Several writers have pointed out that “ATLiens” addresses what W. E. B. Du Bois called the double-consciousness in Black people’s worldviews: “It is a peculiar sensation, this double-consciousness, this sense of always looking at oneself through the eyes of others, of measuring one’s soul by the tape of a world that looks on in amused contempt and pity.” Similarly, André 3000 asks whether Black parents and children can avoid the “nigga syndrome” that results in loathing and intolerance from virtually all quarters of American society. But “ATLiens” also addressed alienation as a southern artist within hip-hop. He says, “They alienate us cause we different.” 

The young artist’s statement harkens back to the Source Awards in 1995 when they were “reject[ed] by New York’s ‘hip-hop’ purists.” Benjamin said, “The South got something to say.” Indeed, part of the message in “ATLiens” is spiritual. He says that “God” “speak[s] through” the rap duo and rhymes that OutKast feels compelled to be “sincere with this here.” Incidentally, Benjamin’s meaning of “sincere” is identical with the core meaning of “funk:” utmost emotional sincerity. And in the context of his storytelling, sincerity meant abstaining from intoxicants to “get [God’s] signal clear.” His phrase reflects considerable self-consciousness, particularly the capacity to question norms and the extent to which our actions reflect such influenced. Like blues artists before him, Benjamin’s verse tells a story of how he confronted his contradiction: the artist curtailed his use of guns because his spirituality constitutes a “stronger” and more resourceful “weapon.”

By contrast, Badu exemplifies the Afrofuturist question of “what if” through a Black woman’s lens. Having grown up in the post–Civil Rights era, when economic opportunities are increasingly scarce for Black people, she balances a near-dystopian reality with hope imbued in womanist-centered, Afrocentric spirituality. She alludes to “the mothership” in her song “On & On” (1997), but in the next breath she sings, “it “can’t save you.” For Badu, art, religion, womanism, morality, maternity, Afrocentricity, eccentricity, ecology, Black history, speculative fiction, and fantasy all seem interconnected. “The pattern I see,” she says, “is the return of balance through femininity, through the mother, through the womb. The universe comes out of a wombiverse.” In Badu’s songwriting, water symbolizes birth, life, resilience, and/or the lack thereof. The narrator in “On & On” (1997) “was born under water.”

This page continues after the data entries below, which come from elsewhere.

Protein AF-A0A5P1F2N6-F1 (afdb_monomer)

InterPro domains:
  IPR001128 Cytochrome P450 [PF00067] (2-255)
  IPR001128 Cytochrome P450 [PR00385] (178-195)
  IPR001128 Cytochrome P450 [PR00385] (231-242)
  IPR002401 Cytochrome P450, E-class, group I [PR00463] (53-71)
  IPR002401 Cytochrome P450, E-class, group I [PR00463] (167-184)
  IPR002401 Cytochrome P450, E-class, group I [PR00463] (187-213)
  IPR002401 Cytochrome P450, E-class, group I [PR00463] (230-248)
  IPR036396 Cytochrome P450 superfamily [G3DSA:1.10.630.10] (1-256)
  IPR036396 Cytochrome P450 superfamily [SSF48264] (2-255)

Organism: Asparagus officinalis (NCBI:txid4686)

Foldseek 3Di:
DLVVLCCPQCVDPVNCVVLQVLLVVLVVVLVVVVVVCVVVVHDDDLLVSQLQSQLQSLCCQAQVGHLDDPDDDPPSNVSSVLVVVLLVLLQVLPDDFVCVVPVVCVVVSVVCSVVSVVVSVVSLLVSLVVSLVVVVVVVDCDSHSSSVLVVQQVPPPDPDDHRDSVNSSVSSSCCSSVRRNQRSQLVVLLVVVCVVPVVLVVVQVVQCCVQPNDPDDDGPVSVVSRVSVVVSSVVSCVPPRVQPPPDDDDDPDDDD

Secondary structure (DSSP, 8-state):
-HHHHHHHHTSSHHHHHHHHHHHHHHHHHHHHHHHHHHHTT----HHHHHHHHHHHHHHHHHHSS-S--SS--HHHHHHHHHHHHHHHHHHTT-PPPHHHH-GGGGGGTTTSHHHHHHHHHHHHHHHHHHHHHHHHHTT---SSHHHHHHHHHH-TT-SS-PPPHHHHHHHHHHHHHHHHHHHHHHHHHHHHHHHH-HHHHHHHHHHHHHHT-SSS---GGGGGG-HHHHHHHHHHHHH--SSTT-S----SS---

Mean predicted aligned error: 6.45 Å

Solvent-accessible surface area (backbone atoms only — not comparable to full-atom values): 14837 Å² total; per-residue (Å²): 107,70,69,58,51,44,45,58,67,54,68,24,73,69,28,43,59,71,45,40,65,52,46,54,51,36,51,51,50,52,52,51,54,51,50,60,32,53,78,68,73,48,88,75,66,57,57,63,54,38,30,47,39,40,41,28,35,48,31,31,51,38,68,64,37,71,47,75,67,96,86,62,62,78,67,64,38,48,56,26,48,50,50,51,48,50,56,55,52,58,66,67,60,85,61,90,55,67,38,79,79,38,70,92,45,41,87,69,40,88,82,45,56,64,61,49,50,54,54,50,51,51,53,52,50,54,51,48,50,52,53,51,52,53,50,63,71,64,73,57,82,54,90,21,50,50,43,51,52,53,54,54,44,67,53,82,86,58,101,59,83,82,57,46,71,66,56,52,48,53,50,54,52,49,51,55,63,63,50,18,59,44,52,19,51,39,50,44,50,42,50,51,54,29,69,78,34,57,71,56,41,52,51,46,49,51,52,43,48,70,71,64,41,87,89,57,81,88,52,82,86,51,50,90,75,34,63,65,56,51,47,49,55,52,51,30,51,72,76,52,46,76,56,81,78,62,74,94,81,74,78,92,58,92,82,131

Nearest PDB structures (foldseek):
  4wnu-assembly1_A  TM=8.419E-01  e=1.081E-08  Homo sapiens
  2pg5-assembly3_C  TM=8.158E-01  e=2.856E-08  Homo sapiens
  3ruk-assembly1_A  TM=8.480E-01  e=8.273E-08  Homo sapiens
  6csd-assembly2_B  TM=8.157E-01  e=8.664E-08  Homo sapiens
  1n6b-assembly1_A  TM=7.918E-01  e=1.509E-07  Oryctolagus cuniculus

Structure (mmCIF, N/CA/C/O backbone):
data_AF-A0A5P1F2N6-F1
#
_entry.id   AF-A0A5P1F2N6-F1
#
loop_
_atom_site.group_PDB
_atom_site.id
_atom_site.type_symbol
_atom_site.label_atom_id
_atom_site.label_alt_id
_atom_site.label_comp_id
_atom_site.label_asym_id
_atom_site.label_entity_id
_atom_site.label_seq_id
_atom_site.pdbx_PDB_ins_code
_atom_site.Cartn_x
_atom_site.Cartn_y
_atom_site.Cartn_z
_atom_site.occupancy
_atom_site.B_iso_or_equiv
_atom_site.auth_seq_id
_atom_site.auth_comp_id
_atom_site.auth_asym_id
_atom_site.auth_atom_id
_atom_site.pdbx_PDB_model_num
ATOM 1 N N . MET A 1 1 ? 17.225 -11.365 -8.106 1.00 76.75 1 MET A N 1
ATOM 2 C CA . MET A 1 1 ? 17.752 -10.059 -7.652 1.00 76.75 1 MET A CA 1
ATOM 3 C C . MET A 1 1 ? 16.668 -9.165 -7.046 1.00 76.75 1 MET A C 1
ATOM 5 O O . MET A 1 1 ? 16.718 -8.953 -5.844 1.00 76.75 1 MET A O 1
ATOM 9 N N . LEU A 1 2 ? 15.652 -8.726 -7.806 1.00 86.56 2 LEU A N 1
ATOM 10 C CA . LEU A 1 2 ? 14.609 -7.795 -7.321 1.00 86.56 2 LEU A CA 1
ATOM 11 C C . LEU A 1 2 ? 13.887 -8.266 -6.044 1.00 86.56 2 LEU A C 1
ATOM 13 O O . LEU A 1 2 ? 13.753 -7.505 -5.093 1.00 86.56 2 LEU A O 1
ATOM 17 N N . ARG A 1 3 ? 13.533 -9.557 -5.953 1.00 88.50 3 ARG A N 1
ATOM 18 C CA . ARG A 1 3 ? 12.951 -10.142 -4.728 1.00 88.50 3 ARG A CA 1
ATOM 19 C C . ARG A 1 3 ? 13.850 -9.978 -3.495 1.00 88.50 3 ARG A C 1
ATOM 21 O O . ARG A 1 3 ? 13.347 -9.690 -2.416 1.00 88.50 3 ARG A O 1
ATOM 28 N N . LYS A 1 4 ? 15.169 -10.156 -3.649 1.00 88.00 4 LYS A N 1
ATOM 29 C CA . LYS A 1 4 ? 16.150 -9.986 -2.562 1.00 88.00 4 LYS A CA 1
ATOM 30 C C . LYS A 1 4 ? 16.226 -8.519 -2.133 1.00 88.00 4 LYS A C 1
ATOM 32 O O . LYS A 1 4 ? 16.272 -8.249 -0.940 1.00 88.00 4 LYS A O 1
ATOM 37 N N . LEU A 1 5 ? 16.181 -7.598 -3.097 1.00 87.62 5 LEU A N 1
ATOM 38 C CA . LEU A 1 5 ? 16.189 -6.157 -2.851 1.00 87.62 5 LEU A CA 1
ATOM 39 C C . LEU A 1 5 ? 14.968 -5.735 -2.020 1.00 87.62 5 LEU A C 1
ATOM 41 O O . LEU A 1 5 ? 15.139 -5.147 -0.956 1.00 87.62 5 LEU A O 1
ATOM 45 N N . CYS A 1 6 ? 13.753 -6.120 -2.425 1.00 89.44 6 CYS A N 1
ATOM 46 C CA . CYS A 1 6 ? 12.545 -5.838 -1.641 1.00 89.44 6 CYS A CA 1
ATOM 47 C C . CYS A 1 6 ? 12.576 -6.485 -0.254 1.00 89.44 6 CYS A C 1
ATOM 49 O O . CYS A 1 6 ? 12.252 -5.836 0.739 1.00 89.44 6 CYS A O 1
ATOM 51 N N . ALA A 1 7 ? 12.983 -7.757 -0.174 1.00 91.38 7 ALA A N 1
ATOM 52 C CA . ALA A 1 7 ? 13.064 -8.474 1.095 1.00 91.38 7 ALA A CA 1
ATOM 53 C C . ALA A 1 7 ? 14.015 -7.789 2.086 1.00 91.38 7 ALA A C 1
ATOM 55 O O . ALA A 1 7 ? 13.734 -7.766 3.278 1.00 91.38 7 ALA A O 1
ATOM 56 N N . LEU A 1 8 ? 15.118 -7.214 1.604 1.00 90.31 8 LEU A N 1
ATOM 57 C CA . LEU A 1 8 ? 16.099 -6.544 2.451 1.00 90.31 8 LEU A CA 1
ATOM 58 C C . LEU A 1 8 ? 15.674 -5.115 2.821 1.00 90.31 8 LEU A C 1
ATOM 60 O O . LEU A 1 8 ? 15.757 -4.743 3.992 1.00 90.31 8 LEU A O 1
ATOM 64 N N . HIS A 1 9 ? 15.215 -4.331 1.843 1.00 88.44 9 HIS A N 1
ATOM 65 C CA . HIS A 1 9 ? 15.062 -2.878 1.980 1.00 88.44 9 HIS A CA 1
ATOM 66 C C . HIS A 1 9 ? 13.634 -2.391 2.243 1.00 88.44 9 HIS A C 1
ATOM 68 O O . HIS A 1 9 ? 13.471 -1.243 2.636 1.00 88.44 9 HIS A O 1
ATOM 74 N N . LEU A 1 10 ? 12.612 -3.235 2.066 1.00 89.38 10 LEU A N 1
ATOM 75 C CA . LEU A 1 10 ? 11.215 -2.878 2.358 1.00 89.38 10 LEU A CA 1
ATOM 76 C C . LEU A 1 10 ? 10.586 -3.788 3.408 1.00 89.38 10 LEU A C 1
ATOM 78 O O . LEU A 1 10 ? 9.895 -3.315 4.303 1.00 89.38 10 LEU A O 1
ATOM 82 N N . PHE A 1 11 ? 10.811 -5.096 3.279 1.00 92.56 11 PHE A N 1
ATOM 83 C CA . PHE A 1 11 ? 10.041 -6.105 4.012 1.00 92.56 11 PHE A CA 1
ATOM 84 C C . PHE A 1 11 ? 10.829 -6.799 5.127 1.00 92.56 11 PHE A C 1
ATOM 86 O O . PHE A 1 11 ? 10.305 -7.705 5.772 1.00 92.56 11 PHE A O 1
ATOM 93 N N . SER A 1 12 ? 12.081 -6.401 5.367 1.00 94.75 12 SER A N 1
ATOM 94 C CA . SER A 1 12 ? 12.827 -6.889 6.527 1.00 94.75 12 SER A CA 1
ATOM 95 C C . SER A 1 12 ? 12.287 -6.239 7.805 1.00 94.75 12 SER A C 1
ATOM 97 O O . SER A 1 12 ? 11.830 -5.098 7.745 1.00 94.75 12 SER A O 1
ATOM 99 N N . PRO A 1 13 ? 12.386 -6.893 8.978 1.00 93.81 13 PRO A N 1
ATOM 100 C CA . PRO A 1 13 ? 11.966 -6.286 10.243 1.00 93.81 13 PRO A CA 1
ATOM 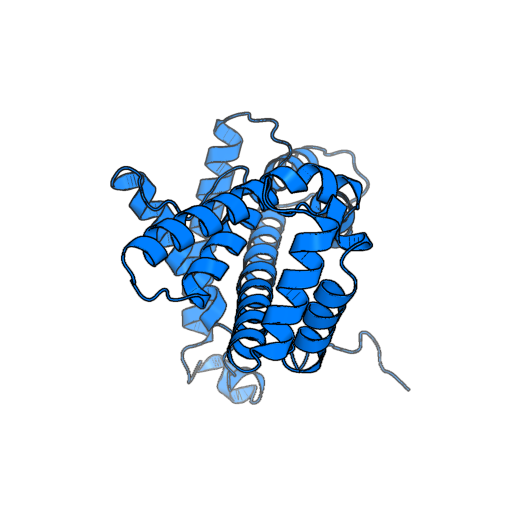101 C C . PRO A 1 13 ? 12.600 -4.906 10.473 1.00 93.81 13 PRO A C 1
ATOM 103 O O . PRO A 1 13 ? 11.908 -3.942 10.777 1.00 93.81 13 PRO A O 1
ATOM 106 N N . LYS A 1 14 ? 13.904 -4.780 10.187 1.00 93.06 14 LYS A N 1
ATOM 107 C CA . LYS A 1 14 ? 14.629 -3.506 10.281 1.00 93.06 14 LYS A CA 1
ATOM 108 C C . LYS A 1 14 ? 14.093 -2.448 9.310 1.00 93.06 14 LYS A C 1
ATOM 110 O O . LYS A 1 14 ? 13.995 -1.283 9.677 1.00 93.06 14 LYS A O 1
ATOM 115 N N . ALA A 1 15 ? 13.767 -2.828 8.073 1.00 91.81 15 ALA A N 1
ATOM 116 C CA . ALA A 1 15 ? 13.181 -1.901 7.106 1.00 91.81 15 ALA A CA 1
ATOM 117 C C . ALA A 1 15 ? 11.774 -1.457 7.529 1.00 91.81 15 ALA A C 1
ATOM 119 O O . ALA A 1 15 ? 11.464 -0.270 7.458 1.00 91.81 15 ALA A O 1
ATOM 120 N N . LEU A 1 16 ? 10.950 -2.384 8.025 1.00 92.44 16 LEU A N 1
ATOM 121 C CA . LEU A 1 16 ? 9.623 -2.072 8.549 1.00 92.44 16 LEU A CA 1
ATOM 122 C C . LEU A 1 16 ? 9.706 -1.099 9.726 1.00 92.44 16 LEU A C 1
ATOM 124 O O . LEU A 1 16 ? 8.953 -0.128 9.730 1.00 92.44 16 LEU A O 1
ATOM 128 N N . ASP A 1 17 ? 10.645 -1.297 10.651 1.00 92.81 17 ASP A N 1
ATOM 129 C CA . ASP A 1 17 ? 10.884 -0.387 11.775 1.00 92.81 17 ASP A CA 1
ATOM 130 C C . ASP A 1 17 ? 11.330 1.001 11.308 1.00 92.81 17 ASP A C 1
ATOM 132 O O . ASP A 1 17 ? 10.765 2.006 11.735 1.00 92.81 17 ASP A O 1
ATOM 136 N N . ASN A 1 18 ? 12.278 1.071 10.369 1.00 92.38 18 ASN A N 1
ATOM 137 C CA . ASN A 1 18 ? 12.735 2.339 9.794 1.00 92.38 18 ASN A CA 1
ATOM 138 C C . ASN A 1 18 ? 11.611 3.094 9.062 1.00 92.38 18 ASN A C 1
ATOM 140 O O . ASN A 1 18 ? 11.587 4.322 9.061 1.00 92.38 18 ASN A O 1
ATOM 144 N N . LEU A 1 19 ? 10.682 2.366 8.437 1.00 92.50 19 LEU A N 1
ATOM 145 C CA . LEU A 1 19 ? 9.536 2.923 7.713 1.00 92.50 19 LEU A CA 1
ATOM 146 C C . LEU A 1 19 ? 8.298 3.136 8.602 1.00 92.50 19 LEU A C 1
ATOM 148 O O . LEU A 1 19 ? 7.297 3.675 8.128 1.00 92.50 19 LEU A O 1
ATOM 152 N N . ARG A 1 20 ? 8.337 2.751 9.883 1.00 93.19 20 ARG A N 1
ATOM 153 C CA . ARG A 1 20 ? 7.226 2.947 10.827 1.00 93.19 20 ARG A CA 1
ATOM 154 C C . ARG A 1 20 ? 6.811 4.417 10.956 1.00 93.19 20 ARG A C 1
ATOM 156 O O . ARG A 1 20 ? 5.618 4.680 10.806 1.00 93.19 20 ARG A O 1
ATOM 163 N N . PRO A 1 21 ? 7.733 5.393 11.113 1.00 93.25 21 PRO A N 1
ATOM 164 C CA . PRO A 1 21 ? 7.350 6.802 11.224 1.00 93.25 21 PRO A CA 1
ATOM 165 C C . PRO A 1 21 ? 6.619 7.317 9.981 1.00 93.25 21 PRO A C 1
ATOM 167 O O . PRO A 1 21 ? 5.746 8.174 10.086 1.00 93.25 21 PRO A O 1
ATOM 170 N N . VAL A 1 22 ? 6.941 6.780 8.797 1.00 93.31 22 VAL A N 1
ATOM 171 C CA . VAL A 1 22 ? 6.244 7.117 7.549 1.00 93.31 22 VAL A CA 1
ATOM 172 C C . VAL A 1 22 ? 4.787 6.663 7.621 1.00 93.31 22 VAL A C 1
ATOM 174 O O . VAL A 1 22 ? 3.892 7.467 7.371 1.00 93.31 22 VAL A O 1
ATOM 177 N N . ARG A 1 23 ? 4.539 5.404 8.004 1.00 93.62 23 ARG A N 1
ATOM 178 C CA . ARG A 1 23 ? 3.179 4.852 8.108 1.00 93.62 23 ARG A CA 1
ATOM 179 C C . ARG A 1 23 ? 2.364 5.552 9.192 1.00 93.62 23 ARG A C 1
ATOM 181 O O . ARG A 1 23 ? 1.248 5.986 8.917 1.00 93.62 23 ARG A O 1
ATOM 188 N N . GLU A 1 24 ? 2.932 5.739 10.382 1.00 94.12 24 GLU A N 1
ATOM 189 C CA . GLU A 1 24 ? 2.270 6.446 11.487 1.00 94.12 24 GLU A CA 1
ATOM 190 C C . GLU A 1 24 ? 1.923 7.897 11.108 1.00 94.12 24 GLU A C 1
ATOM 192 O O . GLU A 1 24 ? 0.829 8.375 11.420 1.00 94.12 24 GLU A O 1
ATOM 197 N N . ALA A 1 25 ? 2.800 8.590 10.371 1.00 93.75 25 ALA A N 1
ATOM 198 C CA . ALA A 1 25 ? 2.536 9.950 9.905 1.00 93.75 25 ALA A CA 1
ATOM 199 C C . ALA A 1 25 ? 1.376 10.027 8.898 1.00 93.75 25 ALA A C 1
ATOM 201 O O . ALA A 1 25 ? 0.547 10.934 9.004 1.00 93.75 25 ALA A O 1
ATOM 202 N N . GLU A 1 26 ? 1.294 9.104 7.932 1.00 94.12 26 GLU A N 1
ATOM 203 C CA . GLU A 1 26 ? 0.178 9.078 6.972 1.00 94.12 26 GLU A CA 1
ATOM 204 C C . GLU A 1 26 ? -1.149 8.719 7.655 1.00 94.12 26 GLU A C 1
ATOM 206 O O . GLU A 1 26 ? -2.158 9.391 7.431 1.00 94.12 26 GLU A O 1
ATOM 211 N N . VAL A 1 27 ? -1.144 7.741 8.568 1.00 94.25 27 VAL A N 1
ATOM 212 C CA . VAL A 1 27 ? -2.335 7.369 9.351 1.00 94.25 27 VAL A CA 1
ATOM 213 C C . VAL A 1 27 ? -2.794 8.525 10.243 1.00 94.25 27 VAL A C 1
ATOM 215 O O . VAL A 1 27 ? -3.990 8.801 10.326 1.00 94.25 27 VAL A O 1
ATOM 218 N N . SER A 1 28 ? -1.866 9.257 10.867 1.00 94.12 28 SER A N 1
ATOM 219 C CA . SER A 1 28 ? -2.178 10.447 11.672 1.00 94.12 28 SER A CA 1
ATOM 220 C C . SER A 1 28 ? -2.849 11.552 10.850 1.00 94.12 28 SER A C 1
ATOM 222 O O . SER A 1 28 ? -3.747 12.240 11.341 1.00 94.12 28 SER A O 1
ATOM 224 N N . ILE A 1 29 ? -2.440 11.738 9.593 1.00 93.44 29 ILE A N 1
ATOM 225 C CA . ILE A 1 29 ? -3.064 12.720 8.695 1.00 93.44 29 ILE A CA 1
ATOM 226 C C . ILE A 1 29 ? -4.469 12.291 8.321 1.00 93.44 29 ILE A C 1
ATOM 228 O O . ILE A 1 29 ? -5.389 13.098 8.445 1.00 93.44 29 ILE A O 1
ATOM 232 N N . LEU A 1 30 ? -4.647 11.025 7.943 1.00 93.31 30 LEU A N 1
ATOM 233 C CA . LEU A 1 30 ? -5.969 10.483 7.662 1.00 93.31 30 LEU A CA 1
ATOM 234 C C . LEU A 1 30 ? -6.889 10.630 8.883 1.00 93.31 30 LEU A C 1
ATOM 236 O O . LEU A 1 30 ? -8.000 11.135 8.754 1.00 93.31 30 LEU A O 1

The music video for “Didn’t Cha Know,” appears on her album Mama’s Gun (2000), shows contrasting imagery. The opening scene shows an expanse of cracked, arid, sunbaked soil with a flashing yellow light in the distance. The historical and geographical settings remain unclear. Is this post-apocalyptic earth or the beginning of life on a new planet? Badu’s Egyptian-styled space suit accentuates the ambiguity that parallels the story in the song. Reminiscent of blues singers who sang about predicaments that precluded indecision, Badu’s narrator has reached a crossroads. But unlike Robert Johnson’s “Crossroad Road Blues,” wherein the narrator begs God for “mercy,” presumably for sinning and singing blues, Badu’s first-person narrator confesses our collective experience of confusion in this land: “trying to decide which way to go/Think I made a wrong turn back there.” This theme of indecision at the crossroads recurs throughout the song, and Badu resolves the conflict in the outro when she asserts the blues-tinged principle of resilience and rebirth. Equating life and love, Badu sings, “Free you mind and find your way,” which invokes Funkadelic’s album Free Your Mind… and Your Ass Will Follow (1970). In the video, Badu is heard singing this line while she emerges with her naked body from the depths of a water hole that is itself suggestive of a birth canal.  

Music video for “Didn’t Cha Know” by Erykah Badu

That Badu described her 2015 mixtape But You Caint Use My Phone as “a whole new frequency for the planet” seems quite fitting. But this statement characterizes her connection to Afrofuturism generally. For instance, the cover art for New Amerykah Part Two features a futuristic, lavender image of Badu with various types of flowers connected to her body, invoking her earlier “flower girl” self-description. However, her cranium is open, and the fact that part of her brain appears to be a tree arguably speaks simultaneously to her concern for the planet and our connection to it as humans. Oddly enough, Badu’s ecological fantasy analogizes the emphasis on harmony and balance in funk aesthetics, not to mention the power of funk music itself. According to Clinton, the “One” creates such energy that oppositions of social constructs (e.g., race, gender, sexuality) tend to resolve for fleeting moments because “we’re all together as one. A lifeform. I’m for you and you for me; we for trees and we for the planet.”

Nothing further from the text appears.